▸ **REQUIRED WORK**
Output exactly the lines below, starting with the line that has "ATOM 104 C CA" and going on through the line that has "ATOM 129 C CA . SER", both included, and no other lines.

Segment Open

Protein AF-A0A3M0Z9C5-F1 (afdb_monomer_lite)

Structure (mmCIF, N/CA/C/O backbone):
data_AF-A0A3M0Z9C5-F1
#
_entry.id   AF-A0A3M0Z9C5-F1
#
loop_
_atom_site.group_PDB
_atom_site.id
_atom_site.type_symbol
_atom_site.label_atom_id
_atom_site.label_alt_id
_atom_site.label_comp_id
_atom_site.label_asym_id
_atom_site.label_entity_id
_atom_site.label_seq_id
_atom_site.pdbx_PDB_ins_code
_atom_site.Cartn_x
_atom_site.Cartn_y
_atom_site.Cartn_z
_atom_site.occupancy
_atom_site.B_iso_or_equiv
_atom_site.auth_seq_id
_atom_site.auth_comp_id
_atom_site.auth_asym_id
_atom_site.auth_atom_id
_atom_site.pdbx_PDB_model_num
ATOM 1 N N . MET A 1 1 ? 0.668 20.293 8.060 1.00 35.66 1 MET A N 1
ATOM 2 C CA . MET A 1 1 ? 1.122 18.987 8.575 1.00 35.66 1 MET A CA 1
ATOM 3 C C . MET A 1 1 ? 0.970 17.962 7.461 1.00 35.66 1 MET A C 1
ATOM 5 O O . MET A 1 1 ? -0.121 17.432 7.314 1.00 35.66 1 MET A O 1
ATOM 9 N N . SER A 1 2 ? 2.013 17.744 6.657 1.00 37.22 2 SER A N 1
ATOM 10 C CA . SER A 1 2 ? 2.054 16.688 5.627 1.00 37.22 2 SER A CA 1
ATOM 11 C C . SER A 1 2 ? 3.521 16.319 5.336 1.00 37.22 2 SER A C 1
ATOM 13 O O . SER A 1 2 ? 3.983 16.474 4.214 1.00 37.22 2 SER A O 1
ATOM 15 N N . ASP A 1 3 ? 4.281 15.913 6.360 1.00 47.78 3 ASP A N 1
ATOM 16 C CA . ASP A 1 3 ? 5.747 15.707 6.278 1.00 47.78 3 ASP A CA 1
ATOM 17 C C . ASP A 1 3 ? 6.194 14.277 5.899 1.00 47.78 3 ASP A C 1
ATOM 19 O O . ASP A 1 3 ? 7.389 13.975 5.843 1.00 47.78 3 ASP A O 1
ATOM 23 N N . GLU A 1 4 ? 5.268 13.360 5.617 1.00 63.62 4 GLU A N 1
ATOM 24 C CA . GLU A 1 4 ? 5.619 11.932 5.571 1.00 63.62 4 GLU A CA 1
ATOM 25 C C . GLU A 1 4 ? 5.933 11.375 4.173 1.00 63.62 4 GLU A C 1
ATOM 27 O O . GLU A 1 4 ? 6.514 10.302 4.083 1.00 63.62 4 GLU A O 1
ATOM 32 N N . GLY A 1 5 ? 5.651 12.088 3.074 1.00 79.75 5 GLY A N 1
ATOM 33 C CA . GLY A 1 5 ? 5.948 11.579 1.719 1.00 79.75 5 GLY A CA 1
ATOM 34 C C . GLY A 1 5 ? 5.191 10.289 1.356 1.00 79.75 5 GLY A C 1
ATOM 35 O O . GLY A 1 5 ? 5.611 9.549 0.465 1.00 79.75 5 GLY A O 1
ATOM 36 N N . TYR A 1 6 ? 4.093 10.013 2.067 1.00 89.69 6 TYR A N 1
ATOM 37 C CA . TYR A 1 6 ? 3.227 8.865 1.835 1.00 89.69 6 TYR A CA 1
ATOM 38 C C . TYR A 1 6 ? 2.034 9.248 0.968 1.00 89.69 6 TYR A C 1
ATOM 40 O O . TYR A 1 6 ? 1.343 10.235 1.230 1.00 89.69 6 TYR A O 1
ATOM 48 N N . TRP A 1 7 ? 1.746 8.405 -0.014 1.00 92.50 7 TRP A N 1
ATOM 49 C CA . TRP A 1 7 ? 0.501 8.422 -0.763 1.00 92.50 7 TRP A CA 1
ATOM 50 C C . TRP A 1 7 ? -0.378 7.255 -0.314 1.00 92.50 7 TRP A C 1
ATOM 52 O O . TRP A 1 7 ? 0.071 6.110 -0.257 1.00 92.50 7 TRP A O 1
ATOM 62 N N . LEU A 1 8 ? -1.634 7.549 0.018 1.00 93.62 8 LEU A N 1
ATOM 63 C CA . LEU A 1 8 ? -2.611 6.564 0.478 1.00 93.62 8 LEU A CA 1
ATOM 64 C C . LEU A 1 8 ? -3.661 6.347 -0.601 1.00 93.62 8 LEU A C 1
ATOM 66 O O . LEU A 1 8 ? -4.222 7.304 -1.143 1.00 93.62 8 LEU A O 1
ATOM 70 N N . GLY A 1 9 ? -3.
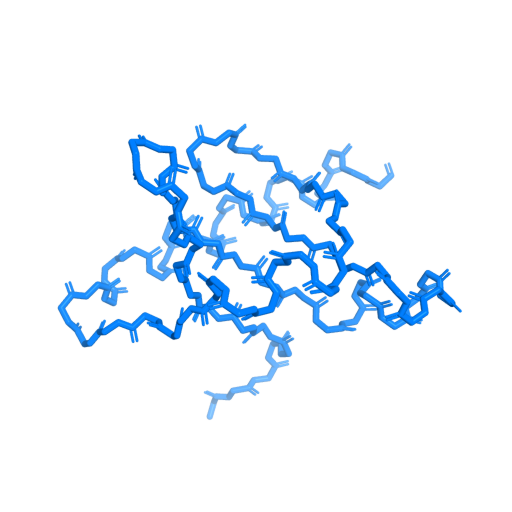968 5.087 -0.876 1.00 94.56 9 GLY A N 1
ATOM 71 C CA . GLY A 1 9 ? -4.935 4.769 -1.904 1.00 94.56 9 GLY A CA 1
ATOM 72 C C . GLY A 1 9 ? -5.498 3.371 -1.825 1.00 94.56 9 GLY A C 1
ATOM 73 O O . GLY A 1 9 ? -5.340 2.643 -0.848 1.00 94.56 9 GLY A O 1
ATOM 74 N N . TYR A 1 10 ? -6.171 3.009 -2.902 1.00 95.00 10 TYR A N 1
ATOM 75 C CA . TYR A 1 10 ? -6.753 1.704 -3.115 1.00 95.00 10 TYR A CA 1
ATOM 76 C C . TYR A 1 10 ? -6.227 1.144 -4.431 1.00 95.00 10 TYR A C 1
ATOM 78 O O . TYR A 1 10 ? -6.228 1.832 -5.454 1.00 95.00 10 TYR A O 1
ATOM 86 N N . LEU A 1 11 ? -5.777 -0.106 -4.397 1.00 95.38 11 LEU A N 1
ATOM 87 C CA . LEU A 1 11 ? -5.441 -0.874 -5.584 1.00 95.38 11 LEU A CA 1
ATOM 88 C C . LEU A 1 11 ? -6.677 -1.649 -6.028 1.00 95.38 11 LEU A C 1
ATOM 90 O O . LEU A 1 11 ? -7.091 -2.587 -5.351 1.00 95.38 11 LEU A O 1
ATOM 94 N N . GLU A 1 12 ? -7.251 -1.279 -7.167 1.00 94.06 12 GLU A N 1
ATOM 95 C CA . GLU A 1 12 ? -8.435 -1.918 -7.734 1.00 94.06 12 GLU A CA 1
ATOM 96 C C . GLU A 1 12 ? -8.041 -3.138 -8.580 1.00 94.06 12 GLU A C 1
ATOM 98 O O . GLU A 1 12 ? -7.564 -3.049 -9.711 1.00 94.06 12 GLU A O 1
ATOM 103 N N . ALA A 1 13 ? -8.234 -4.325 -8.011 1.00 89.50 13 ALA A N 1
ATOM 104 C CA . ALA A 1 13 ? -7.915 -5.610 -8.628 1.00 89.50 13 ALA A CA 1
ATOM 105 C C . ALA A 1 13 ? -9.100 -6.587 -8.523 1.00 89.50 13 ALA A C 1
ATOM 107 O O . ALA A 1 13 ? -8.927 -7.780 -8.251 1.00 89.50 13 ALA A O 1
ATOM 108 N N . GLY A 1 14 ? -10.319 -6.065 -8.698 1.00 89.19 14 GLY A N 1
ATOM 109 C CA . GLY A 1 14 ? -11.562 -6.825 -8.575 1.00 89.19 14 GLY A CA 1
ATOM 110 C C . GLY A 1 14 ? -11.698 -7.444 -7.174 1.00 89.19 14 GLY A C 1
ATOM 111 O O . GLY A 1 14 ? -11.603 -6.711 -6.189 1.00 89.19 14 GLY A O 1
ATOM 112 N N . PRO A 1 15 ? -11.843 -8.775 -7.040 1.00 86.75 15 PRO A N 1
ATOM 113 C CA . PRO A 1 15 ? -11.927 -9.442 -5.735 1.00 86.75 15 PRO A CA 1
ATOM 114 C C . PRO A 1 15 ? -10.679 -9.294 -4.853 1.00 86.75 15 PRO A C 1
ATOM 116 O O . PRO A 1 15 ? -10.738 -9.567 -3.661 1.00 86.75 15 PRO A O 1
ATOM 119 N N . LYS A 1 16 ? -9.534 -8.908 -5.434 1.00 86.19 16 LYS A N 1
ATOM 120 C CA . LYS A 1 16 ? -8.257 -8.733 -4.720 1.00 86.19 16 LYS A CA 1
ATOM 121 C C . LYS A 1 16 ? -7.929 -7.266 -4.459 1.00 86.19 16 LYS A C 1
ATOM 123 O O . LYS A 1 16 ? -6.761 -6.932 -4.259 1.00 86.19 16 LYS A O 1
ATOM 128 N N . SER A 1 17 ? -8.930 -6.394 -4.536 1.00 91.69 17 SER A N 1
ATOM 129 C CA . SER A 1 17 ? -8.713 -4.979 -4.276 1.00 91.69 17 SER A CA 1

Segment Closed
Segment Open

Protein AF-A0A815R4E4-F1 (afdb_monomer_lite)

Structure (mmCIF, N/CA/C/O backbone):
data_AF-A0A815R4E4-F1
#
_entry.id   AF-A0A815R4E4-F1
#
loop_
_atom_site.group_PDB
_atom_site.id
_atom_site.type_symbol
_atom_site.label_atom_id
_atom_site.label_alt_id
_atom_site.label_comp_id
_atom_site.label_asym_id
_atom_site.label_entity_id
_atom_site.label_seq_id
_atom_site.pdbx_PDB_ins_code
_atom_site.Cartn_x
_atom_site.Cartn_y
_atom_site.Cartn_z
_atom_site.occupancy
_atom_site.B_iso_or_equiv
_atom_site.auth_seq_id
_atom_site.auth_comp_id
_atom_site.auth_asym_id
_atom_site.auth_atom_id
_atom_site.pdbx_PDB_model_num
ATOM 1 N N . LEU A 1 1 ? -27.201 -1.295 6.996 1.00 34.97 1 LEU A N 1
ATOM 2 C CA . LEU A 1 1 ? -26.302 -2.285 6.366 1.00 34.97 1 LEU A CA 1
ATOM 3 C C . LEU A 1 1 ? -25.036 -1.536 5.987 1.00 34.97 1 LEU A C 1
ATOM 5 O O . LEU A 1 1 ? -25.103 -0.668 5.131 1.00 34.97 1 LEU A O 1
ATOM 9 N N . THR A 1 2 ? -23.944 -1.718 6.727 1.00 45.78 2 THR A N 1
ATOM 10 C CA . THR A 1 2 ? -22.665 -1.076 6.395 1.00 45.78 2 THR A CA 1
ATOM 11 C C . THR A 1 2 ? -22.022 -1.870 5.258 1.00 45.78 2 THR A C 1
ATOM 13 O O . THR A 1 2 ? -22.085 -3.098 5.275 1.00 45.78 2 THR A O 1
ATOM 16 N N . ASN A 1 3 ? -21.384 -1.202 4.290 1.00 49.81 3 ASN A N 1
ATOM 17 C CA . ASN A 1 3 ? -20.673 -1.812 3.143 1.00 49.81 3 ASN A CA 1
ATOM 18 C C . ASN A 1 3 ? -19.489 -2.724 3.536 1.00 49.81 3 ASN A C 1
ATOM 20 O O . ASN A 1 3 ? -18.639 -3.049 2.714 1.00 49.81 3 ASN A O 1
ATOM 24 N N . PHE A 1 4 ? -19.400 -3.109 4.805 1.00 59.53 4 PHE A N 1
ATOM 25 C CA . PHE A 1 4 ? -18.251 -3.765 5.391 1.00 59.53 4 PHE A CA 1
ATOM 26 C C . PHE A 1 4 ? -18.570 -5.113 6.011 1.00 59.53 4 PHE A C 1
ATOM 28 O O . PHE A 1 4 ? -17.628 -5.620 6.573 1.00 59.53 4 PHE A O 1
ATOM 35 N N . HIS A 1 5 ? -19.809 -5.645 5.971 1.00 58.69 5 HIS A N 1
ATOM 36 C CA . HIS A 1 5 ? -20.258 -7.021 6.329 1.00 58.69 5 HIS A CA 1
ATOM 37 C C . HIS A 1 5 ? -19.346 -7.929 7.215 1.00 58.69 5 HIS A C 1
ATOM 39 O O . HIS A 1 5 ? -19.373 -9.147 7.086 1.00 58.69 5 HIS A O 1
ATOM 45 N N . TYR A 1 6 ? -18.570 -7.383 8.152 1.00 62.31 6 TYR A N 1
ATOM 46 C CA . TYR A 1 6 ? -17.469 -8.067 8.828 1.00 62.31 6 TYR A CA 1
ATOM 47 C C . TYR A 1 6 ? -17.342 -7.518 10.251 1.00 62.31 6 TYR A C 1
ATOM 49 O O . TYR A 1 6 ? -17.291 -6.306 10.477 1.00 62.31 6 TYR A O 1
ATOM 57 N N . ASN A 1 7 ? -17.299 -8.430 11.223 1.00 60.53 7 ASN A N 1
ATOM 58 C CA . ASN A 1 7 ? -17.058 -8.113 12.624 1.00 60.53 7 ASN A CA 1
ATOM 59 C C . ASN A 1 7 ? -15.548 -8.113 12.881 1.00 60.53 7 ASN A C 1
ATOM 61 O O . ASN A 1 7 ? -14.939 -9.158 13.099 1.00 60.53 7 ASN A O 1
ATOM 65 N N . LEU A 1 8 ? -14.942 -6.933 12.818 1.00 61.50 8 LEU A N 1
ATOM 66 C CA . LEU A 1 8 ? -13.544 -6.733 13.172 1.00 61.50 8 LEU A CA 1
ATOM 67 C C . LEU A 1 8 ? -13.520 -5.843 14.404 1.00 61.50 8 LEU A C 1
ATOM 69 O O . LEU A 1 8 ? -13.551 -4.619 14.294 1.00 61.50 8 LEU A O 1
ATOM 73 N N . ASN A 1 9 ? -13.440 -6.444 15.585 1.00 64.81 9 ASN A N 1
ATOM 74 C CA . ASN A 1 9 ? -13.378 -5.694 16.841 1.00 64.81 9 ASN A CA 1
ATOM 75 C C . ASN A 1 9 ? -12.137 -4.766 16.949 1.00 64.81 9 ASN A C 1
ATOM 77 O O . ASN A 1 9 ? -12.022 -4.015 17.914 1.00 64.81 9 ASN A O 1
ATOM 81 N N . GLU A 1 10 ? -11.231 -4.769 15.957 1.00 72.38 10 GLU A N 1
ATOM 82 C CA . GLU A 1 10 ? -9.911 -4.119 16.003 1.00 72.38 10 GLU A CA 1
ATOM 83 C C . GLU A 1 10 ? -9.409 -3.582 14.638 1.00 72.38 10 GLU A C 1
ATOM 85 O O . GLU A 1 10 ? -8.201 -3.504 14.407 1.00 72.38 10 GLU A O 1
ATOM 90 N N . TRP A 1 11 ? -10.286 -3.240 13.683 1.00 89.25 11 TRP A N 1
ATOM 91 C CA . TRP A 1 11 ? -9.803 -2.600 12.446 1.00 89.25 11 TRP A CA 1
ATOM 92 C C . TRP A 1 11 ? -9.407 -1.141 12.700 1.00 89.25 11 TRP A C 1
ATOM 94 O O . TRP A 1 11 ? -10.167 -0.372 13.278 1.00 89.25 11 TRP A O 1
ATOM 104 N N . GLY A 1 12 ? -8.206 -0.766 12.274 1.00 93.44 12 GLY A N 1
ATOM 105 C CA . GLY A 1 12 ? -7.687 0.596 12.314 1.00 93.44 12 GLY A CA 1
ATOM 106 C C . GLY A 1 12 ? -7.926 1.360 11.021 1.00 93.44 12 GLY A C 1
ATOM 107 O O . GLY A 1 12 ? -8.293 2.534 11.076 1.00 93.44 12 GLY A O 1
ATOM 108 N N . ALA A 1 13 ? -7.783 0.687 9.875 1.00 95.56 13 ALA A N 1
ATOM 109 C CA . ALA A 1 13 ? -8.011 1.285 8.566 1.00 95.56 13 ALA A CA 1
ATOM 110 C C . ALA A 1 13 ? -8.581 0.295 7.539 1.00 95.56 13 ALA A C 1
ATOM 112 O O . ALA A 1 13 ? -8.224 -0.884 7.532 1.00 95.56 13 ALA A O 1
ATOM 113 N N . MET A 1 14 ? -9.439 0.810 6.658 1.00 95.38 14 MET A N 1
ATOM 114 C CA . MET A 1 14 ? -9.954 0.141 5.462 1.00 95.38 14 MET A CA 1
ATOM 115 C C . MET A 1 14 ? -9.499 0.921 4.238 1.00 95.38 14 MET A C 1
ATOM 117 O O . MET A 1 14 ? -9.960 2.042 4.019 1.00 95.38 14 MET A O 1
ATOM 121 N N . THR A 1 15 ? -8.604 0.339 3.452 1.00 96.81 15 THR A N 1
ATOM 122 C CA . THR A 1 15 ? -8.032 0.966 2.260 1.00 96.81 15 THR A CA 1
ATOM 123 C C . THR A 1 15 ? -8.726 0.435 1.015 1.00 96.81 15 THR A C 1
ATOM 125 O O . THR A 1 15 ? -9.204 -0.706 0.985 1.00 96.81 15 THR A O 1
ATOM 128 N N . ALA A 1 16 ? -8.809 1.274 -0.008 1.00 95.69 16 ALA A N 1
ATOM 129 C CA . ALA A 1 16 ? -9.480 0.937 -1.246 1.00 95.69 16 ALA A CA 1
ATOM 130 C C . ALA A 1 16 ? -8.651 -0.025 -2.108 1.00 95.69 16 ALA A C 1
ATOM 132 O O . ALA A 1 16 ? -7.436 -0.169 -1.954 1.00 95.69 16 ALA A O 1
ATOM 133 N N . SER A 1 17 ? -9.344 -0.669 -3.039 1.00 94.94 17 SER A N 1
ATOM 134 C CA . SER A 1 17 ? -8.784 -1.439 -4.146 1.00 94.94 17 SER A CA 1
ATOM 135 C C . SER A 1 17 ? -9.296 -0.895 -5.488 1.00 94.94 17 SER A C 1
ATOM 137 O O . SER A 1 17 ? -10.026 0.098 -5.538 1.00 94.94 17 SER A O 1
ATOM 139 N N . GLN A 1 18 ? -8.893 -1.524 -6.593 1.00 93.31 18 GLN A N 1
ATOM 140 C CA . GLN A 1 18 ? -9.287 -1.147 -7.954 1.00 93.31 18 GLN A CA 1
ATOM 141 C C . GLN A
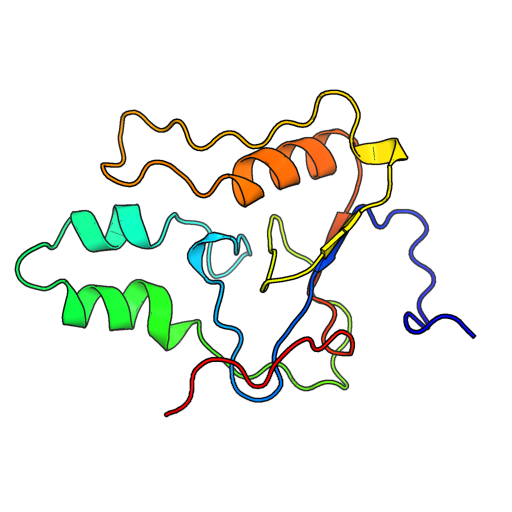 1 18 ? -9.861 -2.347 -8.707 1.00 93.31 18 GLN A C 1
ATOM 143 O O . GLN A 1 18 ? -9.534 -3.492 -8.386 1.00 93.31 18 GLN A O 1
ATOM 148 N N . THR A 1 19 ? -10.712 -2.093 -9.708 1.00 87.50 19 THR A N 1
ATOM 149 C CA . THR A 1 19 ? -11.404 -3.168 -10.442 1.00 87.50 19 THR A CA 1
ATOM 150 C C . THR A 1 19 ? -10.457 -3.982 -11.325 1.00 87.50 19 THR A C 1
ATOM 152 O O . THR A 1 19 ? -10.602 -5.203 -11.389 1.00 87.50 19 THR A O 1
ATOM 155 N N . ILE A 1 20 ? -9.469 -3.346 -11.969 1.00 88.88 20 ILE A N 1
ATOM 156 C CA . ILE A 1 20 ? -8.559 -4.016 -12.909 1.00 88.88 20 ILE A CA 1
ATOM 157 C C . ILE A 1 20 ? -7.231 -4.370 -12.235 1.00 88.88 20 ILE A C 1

Segment Closed

▸ **SOLUTION TO THE EXERCISE**
ATOM 104 C CA . ALA A 1 13 ? -7.915 -5.610 -8.628 1.00 89.50 13 ALA A CA 1
ATOM 105 C C . ALA A 1 13 ? -9.100 -6.587 -8.523 1.00 89.50 13 ALA A C 1
ATOM 107 O O . ALA A 1 13 ? -8.927 -7.780 -8.251 1.00 89.50 13 ALA A O 1
ATOM 108 N N . GLY A 1 14 ? -10.319 -6.065 -8.698 1.00 89.19 14 GLY A N 1
ATOM 109 C CA . GLY A 1 14 ? -11.562 -6.825 -8.575 1.00 89.19 14 GLY A CA 1
ATOM 110 C C . GLY A 1 14 ? -11.698 -7.444 -7.174 1.00 89.19 14 GLY A C 1
ATOM 111 O O . GLY A 1 14 ? -11.603 -6.711 -6.189 1.00 89.19 14 GLY A O 1
ATOM 112 N N . PRO A 1 15 ? -11.843 -8.775 -7.040 1.00 86.75 15 PRO A N 1
ATOM 113 C CA . PRO A 1 15 ? -11.927 -9.442 -5.735 1.00 86.75 15 PRO A CA 1
ATOM 114 C C . PRO A 1 15 ? -10.679 -9.294 -4.853 1.00 86.75 15 PRO A C 1
ATOM 116 O O . PRO A 1 15 ? -10.738 -9.567 -3.661 1.00 86.75 15 PRO A O 1
ATOM 119 N N . LYS A 1 16 ? -9.534 -8.908 -5.434 1.00 86.19 16 LYS A N 1
ATOM 120 C CA . LYS A 1 16 ? -8.257 -8.733 -4.720 1.00 86.19 16 LYS A CA 1
ATOM 121 C C . LYS A 1 16 ? -7.929 -7.266 -4.459 1.00 86.19 16 LYS A C 1
ATOM 123 O O . LYS A 1 16 ? -6.761 -6.932 -4.259 1.00 86.19 16 LYS A O 1
ATOM 128 N N . SER A 1 17 ? -8.930 -6.394 -4.536 1.00 91.69 17 SER A N 1
ATOM 129 C CA . SER A 1 17 ? -8.713 -4.979 -4.276 1.00 91.69 17 SER A CA 1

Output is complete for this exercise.